Please list all lines of the material below in which the string "backbone" occurs.

[Opening Data records section]

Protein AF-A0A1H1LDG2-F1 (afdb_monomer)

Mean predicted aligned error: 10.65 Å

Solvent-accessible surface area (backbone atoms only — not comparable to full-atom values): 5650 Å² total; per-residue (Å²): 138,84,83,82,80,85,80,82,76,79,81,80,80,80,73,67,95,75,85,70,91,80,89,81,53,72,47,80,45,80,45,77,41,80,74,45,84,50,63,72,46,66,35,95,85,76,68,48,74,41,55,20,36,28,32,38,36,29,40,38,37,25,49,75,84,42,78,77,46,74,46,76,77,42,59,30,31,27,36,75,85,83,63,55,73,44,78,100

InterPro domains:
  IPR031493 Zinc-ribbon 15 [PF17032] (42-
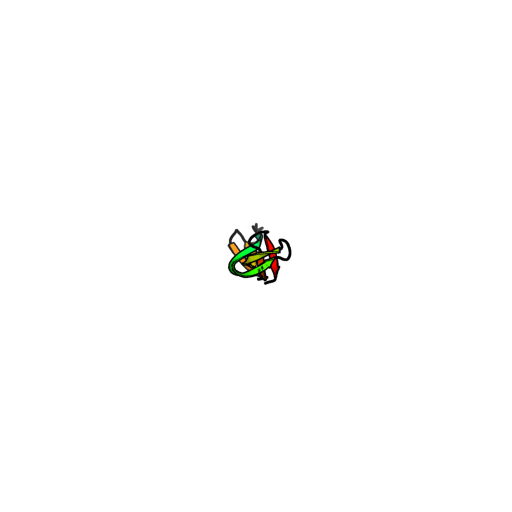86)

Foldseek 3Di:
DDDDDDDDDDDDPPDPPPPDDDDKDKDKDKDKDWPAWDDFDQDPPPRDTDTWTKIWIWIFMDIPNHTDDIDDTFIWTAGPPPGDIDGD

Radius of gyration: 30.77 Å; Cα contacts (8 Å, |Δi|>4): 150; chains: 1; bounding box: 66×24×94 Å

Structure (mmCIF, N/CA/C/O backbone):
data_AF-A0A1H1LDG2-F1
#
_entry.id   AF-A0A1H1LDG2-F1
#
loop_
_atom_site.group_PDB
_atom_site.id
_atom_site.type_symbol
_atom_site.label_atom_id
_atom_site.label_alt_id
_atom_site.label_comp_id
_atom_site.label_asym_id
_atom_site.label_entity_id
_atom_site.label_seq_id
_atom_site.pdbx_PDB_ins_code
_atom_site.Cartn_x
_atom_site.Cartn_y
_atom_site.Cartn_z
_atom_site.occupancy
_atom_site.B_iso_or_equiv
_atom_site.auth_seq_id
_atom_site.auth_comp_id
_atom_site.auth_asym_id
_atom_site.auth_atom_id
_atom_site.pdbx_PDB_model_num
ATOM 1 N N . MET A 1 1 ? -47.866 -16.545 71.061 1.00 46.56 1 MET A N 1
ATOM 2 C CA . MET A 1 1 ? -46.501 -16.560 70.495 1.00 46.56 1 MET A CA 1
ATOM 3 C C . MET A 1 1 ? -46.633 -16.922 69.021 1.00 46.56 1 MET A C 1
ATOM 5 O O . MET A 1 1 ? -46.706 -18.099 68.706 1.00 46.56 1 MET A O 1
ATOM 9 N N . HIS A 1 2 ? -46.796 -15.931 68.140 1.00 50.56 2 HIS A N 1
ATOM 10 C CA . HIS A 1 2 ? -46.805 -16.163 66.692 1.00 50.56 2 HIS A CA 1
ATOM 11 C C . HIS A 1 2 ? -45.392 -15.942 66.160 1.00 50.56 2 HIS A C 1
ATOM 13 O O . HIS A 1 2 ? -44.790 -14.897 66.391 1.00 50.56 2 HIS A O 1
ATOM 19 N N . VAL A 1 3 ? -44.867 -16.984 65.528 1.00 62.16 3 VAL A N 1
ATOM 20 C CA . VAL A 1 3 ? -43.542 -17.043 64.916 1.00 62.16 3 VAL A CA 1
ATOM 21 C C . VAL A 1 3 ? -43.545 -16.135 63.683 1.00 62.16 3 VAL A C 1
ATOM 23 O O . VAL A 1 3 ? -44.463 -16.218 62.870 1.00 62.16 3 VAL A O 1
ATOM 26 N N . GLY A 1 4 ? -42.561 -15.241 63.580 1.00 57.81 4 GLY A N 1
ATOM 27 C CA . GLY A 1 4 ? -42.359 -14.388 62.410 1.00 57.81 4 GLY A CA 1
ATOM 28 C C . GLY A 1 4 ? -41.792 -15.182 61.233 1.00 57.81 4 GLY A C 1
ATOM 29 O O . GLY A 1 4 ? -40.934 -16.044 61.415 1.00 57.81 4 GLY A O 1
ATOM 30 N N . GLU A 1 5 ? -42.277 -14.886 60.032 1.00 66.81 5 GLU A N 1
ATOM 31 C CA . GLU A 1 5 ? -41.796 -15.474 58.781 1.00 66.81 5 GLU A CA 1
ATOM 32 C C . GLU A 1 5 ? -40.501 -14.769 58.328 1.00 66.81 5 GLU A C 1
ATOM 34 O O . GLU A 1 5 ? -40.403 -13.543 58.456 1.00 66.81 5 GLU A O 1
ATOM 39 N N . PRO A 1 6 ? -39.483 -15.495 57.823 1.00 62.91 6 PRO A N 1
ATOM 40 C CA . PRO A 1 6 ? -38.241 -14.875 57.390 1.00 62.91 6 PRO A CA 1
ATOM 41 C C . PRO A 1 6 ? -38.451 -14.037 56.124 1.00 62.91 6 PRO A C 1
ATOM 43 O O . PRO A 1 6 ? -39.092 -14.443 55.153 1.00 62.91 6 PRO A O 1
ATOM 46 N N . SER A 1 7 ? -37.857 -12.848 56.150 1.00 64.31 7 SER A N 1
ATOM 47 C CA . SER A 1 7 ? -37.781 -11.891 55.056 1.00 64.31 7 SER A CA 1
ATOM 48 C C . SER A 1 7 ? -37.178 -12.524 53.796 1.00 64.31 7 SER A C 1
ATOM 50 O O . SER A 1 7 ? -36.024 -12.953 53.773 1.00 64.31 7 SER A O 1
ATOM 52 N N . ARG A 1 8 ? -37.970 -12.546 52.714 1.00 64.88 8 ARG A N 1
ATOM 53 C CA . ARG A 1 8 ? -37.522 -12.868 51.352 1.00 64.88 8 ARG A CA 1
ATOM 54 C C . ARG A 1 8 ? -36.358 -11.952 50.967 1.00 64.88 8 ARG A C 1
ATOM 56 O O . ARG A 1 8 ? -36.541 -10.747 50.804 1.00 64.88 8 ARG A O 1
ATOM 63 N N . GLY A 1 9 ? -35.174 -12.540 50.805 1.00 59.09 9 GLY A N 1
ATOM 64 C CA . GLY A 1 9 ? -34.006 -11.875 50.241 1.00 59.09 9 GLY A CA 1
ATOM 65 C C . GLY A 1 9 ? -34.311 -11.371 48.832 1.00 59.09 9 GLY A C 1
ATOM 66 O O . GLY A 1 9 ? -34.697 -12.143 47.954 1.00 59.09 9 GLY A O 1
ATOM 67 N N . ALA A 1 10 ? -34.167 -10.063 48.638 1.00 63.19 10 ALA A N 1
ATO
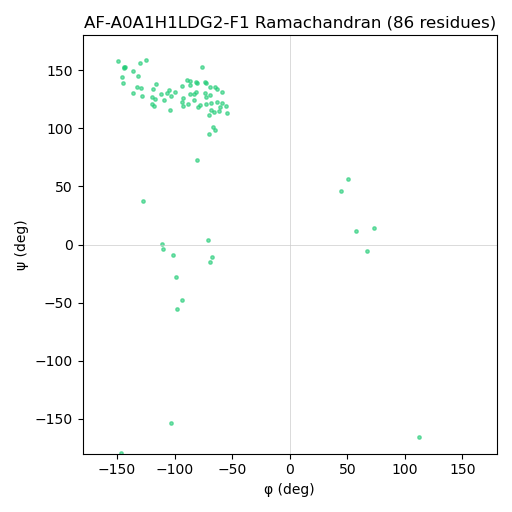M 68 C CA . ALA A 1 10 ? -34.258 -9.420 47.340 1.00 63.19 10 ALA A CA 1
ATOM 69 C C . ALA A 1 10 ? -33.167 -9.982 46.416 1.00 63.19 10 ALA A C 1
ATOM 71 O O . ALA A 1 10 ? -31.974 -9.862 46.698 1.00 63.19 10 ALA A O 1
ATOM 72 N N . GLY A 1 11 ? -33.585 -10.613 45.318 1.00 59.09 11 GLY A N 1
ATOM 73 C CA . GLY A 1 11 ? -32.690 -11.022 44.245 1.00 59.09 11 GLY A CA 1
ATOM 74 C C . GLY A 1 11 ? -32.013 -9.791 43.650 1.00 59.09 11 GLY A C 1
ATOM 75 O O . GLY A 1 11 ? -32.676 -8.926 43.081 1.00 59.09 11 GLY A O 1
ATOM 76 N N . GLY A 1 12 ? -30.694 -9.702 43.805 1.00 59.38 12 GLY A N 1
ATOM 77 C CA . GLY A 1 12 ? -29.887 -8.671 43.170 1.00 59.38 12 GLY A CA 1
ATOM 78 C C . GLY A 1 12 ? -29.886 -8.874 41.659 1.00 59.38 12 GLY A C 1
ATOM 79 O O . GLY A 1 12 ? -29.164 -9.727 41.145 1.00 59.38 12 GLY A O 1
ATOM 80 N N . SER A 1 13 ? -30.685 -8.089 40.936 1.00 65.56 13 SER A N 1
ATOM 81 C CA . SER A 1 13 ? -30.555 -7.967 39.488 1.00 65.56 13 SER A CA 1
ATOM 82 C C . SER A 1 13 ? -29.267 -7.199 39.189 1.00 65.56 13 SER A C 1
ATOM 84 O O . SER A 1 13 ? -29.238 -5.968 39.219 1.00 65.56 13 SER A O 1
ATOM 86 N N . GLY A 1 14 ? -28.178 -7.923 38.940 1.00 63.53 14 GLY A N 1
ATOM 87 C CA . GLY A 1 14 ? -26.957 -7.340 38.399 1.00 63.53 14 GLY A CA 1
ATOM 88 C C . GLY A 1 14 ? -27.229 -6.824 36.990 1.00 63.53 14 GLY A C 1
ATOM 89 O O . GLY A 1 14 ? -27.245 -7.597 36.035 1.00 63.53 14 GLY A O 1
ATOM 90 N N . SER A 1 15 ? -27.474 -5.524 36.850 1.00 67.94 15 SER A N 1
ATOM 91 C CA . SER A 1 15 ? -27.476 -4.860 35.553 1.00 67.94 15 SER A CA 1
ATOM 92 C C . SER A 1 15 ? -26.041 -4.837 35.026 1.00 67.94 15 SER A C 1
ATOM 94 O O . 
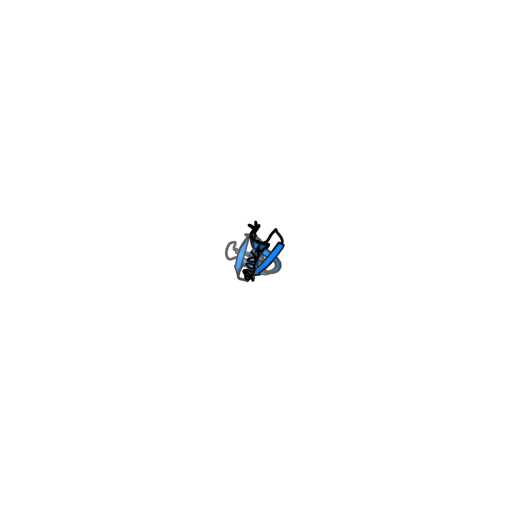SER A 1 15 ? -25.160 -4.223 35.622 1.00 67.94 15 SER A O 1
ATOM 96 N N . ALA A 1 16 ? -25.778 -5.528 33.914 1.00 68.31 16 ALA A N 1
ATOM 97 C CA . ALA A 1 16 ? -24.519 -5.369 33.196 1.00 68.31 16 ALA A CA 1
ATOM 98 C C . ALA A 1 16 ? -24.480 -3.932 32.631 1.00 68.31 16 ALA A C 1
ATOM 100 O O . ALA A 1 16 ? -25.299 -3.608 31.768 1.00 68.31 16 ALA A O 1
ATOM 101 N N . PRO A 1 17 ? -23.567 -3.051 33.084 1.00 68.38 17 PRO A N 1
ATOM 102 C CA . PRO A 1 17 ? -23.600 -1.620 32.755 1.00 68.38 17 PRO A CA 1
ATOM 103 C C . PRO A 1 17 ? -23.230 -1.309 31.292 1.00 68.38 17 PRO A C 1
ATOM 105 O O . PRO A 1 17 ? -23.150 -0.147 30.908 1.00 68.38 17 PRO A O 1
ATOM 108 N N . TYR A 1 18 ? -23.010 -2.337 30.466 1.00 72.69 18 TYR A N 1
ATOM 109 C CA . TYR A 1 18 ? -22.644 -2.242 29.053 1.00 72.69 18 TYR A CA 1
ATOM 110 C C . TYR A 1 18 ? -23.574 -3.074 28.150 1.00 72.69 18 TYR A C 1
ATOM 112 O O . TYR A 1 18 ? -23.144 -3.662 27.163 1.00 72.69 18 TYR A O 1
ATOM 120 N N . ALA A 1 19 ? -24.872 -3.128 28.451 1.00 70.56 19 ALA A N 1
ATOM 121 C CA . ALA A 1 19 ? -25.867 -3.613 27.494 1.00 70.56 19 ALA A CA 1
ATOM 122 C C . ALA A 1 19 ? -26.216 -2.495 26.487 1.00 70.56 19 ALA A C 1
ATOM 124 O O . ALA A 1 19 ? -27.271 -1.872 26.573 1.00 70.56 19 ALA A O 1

[Closing Data records section]

**Exercise output:**
Solvent-accessible surface area (backbone atoms only — not comparable to full-atom values): 5650 Å² total; per-residue (Å²): 138,84,83,82,80,85,80,82,76,79,81,80,80,80,73,67,95,75,85,70,91,80,89,81,53,72,47,80,45,80,45,77,41,80,74,45,84,50,63,72,46,66,35,95,85,76,68,48,74,41,55,20,36,28,32,38,36,29,40,38,37,25,49,75,84,42,78,77,46,74,46,76,77,42,59,30,31,27,36,75,85,83,63,55,73,44,78,100
Structure (mmCIF, N/CA/C/O backbone):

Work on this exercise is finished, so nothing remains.